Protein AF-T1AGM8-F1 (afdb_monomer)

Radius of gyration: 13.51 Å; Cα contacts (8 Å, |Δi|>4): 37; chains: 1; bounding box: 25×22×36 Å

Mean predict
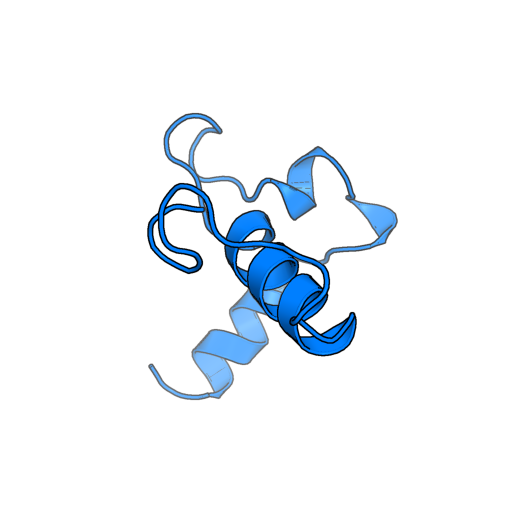ed aligned error: 5.69 Å

Solvent-accessible surface area (backbone atoms only — not comparable to full-atom values): 3868 Å² total; per-residue (Å²
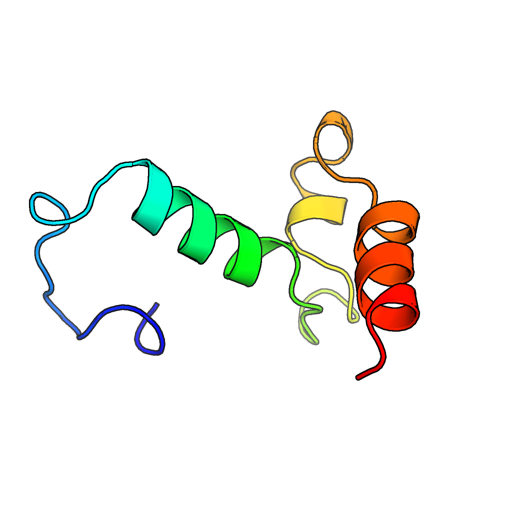): 101,72,91,82,41,61,89,86,63,72,67,88,84,55,52,70,69,58,53,47,53,52,49,47,59,63,26,69,37,62,30,72,95,61,76,53,39,28,52,32,57,76,78,36,53,94,81,36,58,65,69,62,57,49,49,53,50,58,76,68,69,117

Structure (mmCIF, N/CA/C/O backbone):
data_AF-T1AGM8-F1
#
_entry.id   AF-T1AGM8-F1
#
loop_
_atom_site.group_PDB
_atom_site.id
_atom_site.type_symbol
_atom_site.label_atom_id
_atom_site.label_alt_id
_atom_site.label_comp_id
_atom_site.label_asym_id
_atom_site.label_entity_id
_atom_site.label_seq_id
_atom_site.pdbx_PDB_ins_code
_atom_site.Cartn_x
_atom_site.Cartn_y
_atom_site.Cartn_z
_atom_site.occupancy
_atom_site.B_iso_or_equiv
_atom_site.auth_seq_id
_atom_site.auth_comp_id
_atom_site.auth_asym_id
_atom_site.auth_atom_id
_atom_site.pdbx_PDB_model_num
ATOM 1 N N . MET A 1 1 ? -2.110 5.667 6.399 1.00 66.38 1 MET A N 1
ATOM 2 C CA . MET A 1 1 ? -3.057 5.280 7.465 1.00 66.38 1 MET A CA 1
ATOM 3 C C . MET A 1 1 ? -4.051 6.374 7.799 1.00 66.38 1 MET A C 1
ATOM 5 O O . MET A 1 1 ? -5.217 6.096 7.618 1.00 66.38 1 MET A O 1
ATOM 9 N N . ARG A 1 2 ? -3.648 7.609 8.147 1.00 69.62 2 ARG A N 1
ATOM 10 C CA . ARG A 1 2 ? -4.596 8.703 8.486 1.00 69.62 2 ARG A CA 1
ATOM 11 C C . ARG A 1 2 ? -5.669 9.032 7.432 1.00 69.62 2 ARG A C 1
ATOM 13 O O . ARG A 1 2 ? -6.677 9.625 7.774 1.00 69.62 2 ARG A O 1
ATOM 20 N N . GLN A 1 3 ? -5.438 8.659 6.173 1.00 76.81 3 GLN A N 1
ATOM 21 C CA . GLN A 1 3 ? -6.406 8.772 5.076 1.00 76.81 3 GLN A CA 1
ATOM 22 C C . GLN A 1 3 ? -7.536 7.728 5.145 1.00 76.81 3 GLN A C 1
ATOM 24 O O . GLN A 1 3 ? -8.609 7.970 4.615 1.00 76.81 3 GLN A O 1
ATOM 29 N N . TYR A 1 4 ? -7.288 6.578 5.771 1.00 78.88 4 TYR A N 1
ATOM 30 C CA . TYR A 1 4 ? -8.229 5.456 5.855 1.00 78.88 4 TYR A CA 1
ATOM 31 C C . TYR A 1 4 ? -8.746 5.242 7.276 1.00 78.88 4 TYR A C 1
ATOM 33 O O . TYR A 1 4 ? -9.867 4.792 7.459 1.00 78.88 4 TYR A O 1
ATOM 41 N N . LEU A 1 5 ? -7.933 5.574 8.280 1.00 81.94 5 LEU A N 1
ATOM 42 C CA . LEU A 1 5 ? -8.228 5.369 9.689 1.00 81.94 5 LEU A CA 1
ATOM 43 C C . LEU A 1 5 ? -7.841 6.626 10.472 1.00 81.94 5 LEU A C 1
ATOM 45 O O . LEU A 1 5 ? -6.670 7.034 10.411 1.00 81.94 5 LEU A O 1
ATOM 49 N N . PRO A 1 6 ? -8.789 7.254 11.188 1.00 82.75 6 PRO A N 1
ATOM 
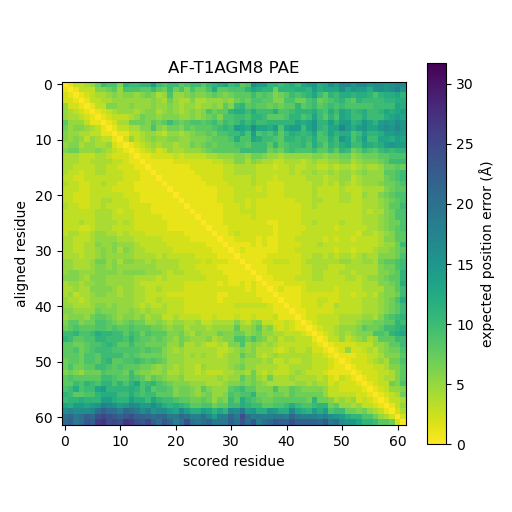50 C CA . PRO A 1 6 ? -8.496 8.337 12.111 1.00 82.75 6 PRO A CA 1
ATOM 51 C C . PRO A 1 6 ? -7.366 7.982 13.086 1.00 82.75 6 PRO A C 1
ATOM 53 O O . PRO A 1 6 ? -7.091 6.826 13.411 1.00 82.75 6 PRO A O 1
ATOM 56 N N . LYS A 1 7 ? -6
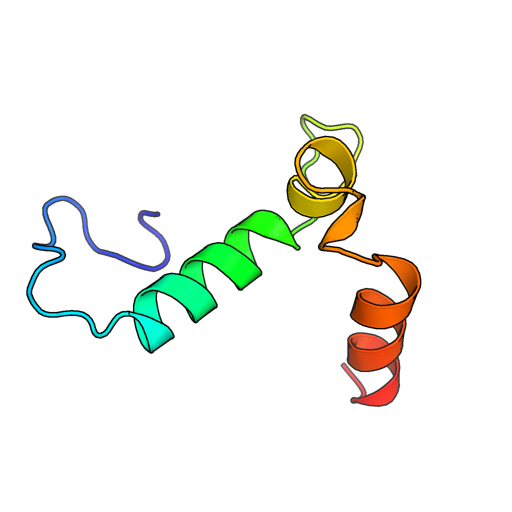.653 9.004 13.558 1.00 79.06 7 LYS A N 1
ATOM 57 C CA . LYS A 1 7 ? -5.580 8.792 14.533 1.00 79.06 7 LYS A CA 1
ATOM 58 C C . LYS A 1 7 ? -6.189 8.232 15.826 1.00 79.06 7 LYS A C 1
ATOM 60 O O . LYS A 1 7 ? -7.053 8.876 16.404 1.00 79.06 7 LYS A O 1
ATOM 65 N N . GLY A 1 8 ? -5.684 7.088 16.288 1.00 80.88 8 GLY A N 1
ATOM 66 C CA . GLY A 1 8 ? -6.168 6.439 17.511 1.00 80.88 8 GLY A CA 1
ATOM 67 C C . GLY A 1 8 ? -7.392 5.543 17.314 1.00 80.88 8 GLY A C 1
ATOM 68 O O . GLY A 1 8 ? -7.965 5.117 18.308 1.00 80.88 8 GLY A O 1
ATOM 69 N N . SER A 1 9 ? -7.791 5.253 16.069 1.00 80.75 9 SER A N 1
ATOM 70 C CA . SER A 1 9 ? -8.808 4.236 15.797 1.00 80.75 9 SER A CA 1
ATOM 71 C C . SER A 1 9 ? -8.383 2.875 16.341 1.00 80.75 9 SER A C 1
ATOM 73 O O . SER A 1 9 ? -7.257 2.432 16.103 1.00 80.75 9 SER A O 1
ATOM 75 N N . ASP A 1 10 ? -9.307 2.229 17.048 1.00 82.00 10 ASP A N 1
ATOM 76 C CA . ASP A 1 10 ? -9.183 0.826 17.416 1.00 82.00 10 ASP A CA 1
ATOM 77 C C . ASP A 1 10 ? -9.393 -0.050 16.174 1.00 82.00 10 ASP A C 1
ATOM 79 O O . ASP A 1 10 ? -10.298 0.177 15.370 1.00 82.00 10 ASP A O 1
ATOM 83 N N . TRP A 1 11 ? -8.524 -1.042 16.020 1.00 80.44 11 TRP A N 1
ATOM 84 C CA . TRP A 1 11 ? -8.512 -1.980 14.904 1.00 80.44 11 TRP A CA 1
ATOM 85 C C . TRP A 1 11 ? -9.503 -3.125 15.113 1.00 80.44 11 TRP A C 1
ATOM 87 O O . TRP A 1 11 ? -9.902 -3.754 14.138 1.00 80.44 11 TRP A O 1
ATOM 97 N N . SER A 1 12 ? -9.923 -3.367 16.362 1.00 83.75 12 SER A N 1
ATOM 98 C CA . SER A 1 12 ? -10.832 -4.461 16.727 1.00 83.75 12 SER A CA 1
ATOM 99 C C . SER A 1 12 ? -12.214 -4.359 16.066 1.00 83.75 12 SER A C 1
ATOM 101 O O . SER A 1 12 ? -12.880 -5.372 15.867 1.00 83.75 12 SER A O 1
ATOM 103 N N . GLY A 1 13 ? -12.632 -3.144 15.692 1.00 84.94 13 GLY A N 1
ATOM 104 C CA . GLY A 1 13 ? -13.911 -2.884 15.031 1.00 84.94 13 GLY A CA 1
ATOM 105 C C . GLY A 1 13 ? -13.918 -3.126 13.520 1.00 84.94 13 GLY A C 1
ATOM 106 O O . GLY A 1 13 ? -14.986 -3.052 12.917 1.00 84.94 13 GLY A O 1
ATOM 107 N N . TYR A 1 14 ? -12.764 -3.398 12.904 1.00 87.31 14 TYR A N 1
ATOM 108 C CA . TYR A 1 14 ? -12.663 -3.646 11.467 1.00 87.31 14 TYR A CA 1
ATOM 109 C C . TYR A 1 14 ? -12.578 -5.138 11.183 1.00 87.31 14 TYR A C 1
ATOM 111 O O . TYR A 1 14 ? -11
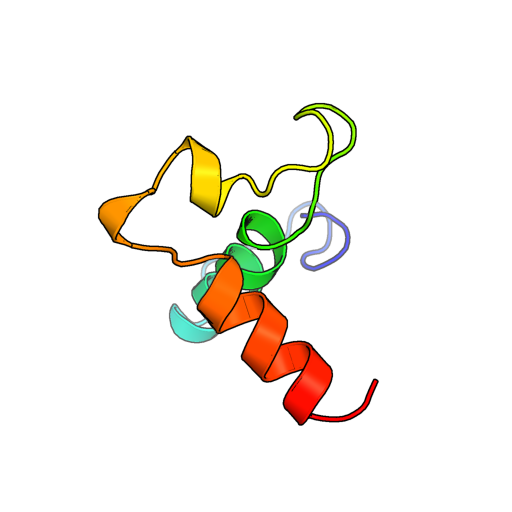.836 -5.885 11.822 1.00 87.31 14 TYR A O 1
ATOM 119 N N . THR A 1 15 ? -13.306 -5.572 10.164 1.00 91.56 15 THR A N 1
ATOM 120 C CA . THR A 1 15 ? -13.168 -6.931 9.654 1.00 91.56 15 THR A CA 1
ATOM 121 C C . THR A 1 15 ? -11.823 -7.093 8.953 1.00 91.56 15 THR A C 1
ATOM 123 O O . THR A 1 15 ? -11.294 -6.153 8.355 1.00 91.56 15 THR A O 1
ATOM 126 N N . GLN A 1 16 ? -11.295 -8.319 8.944 1.00 90.94 16 GLN A N 1
ATOM 127 C CA . GLN A 1 16 ? -10.058 -8.624 8.223 1.00 90.94 16 GLN A CA 1
ATOM 128 C C . GLN A 1 16 ? -10.134 -8.172 6.756 1.00 90.94 16 GLN A C 1
ATOM 130 O O . GLN A 1 16 ? -9.211 -7.548 6.253 1.00 90.94 16 GLN A O 1
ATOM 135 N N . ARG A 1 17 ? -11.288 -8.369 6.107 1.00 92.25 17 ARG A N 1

:::

• [Exercise aim]:
Find how many lines of the material carry the string "backbone". Only the number should be in the answer.

• [Response area]:
2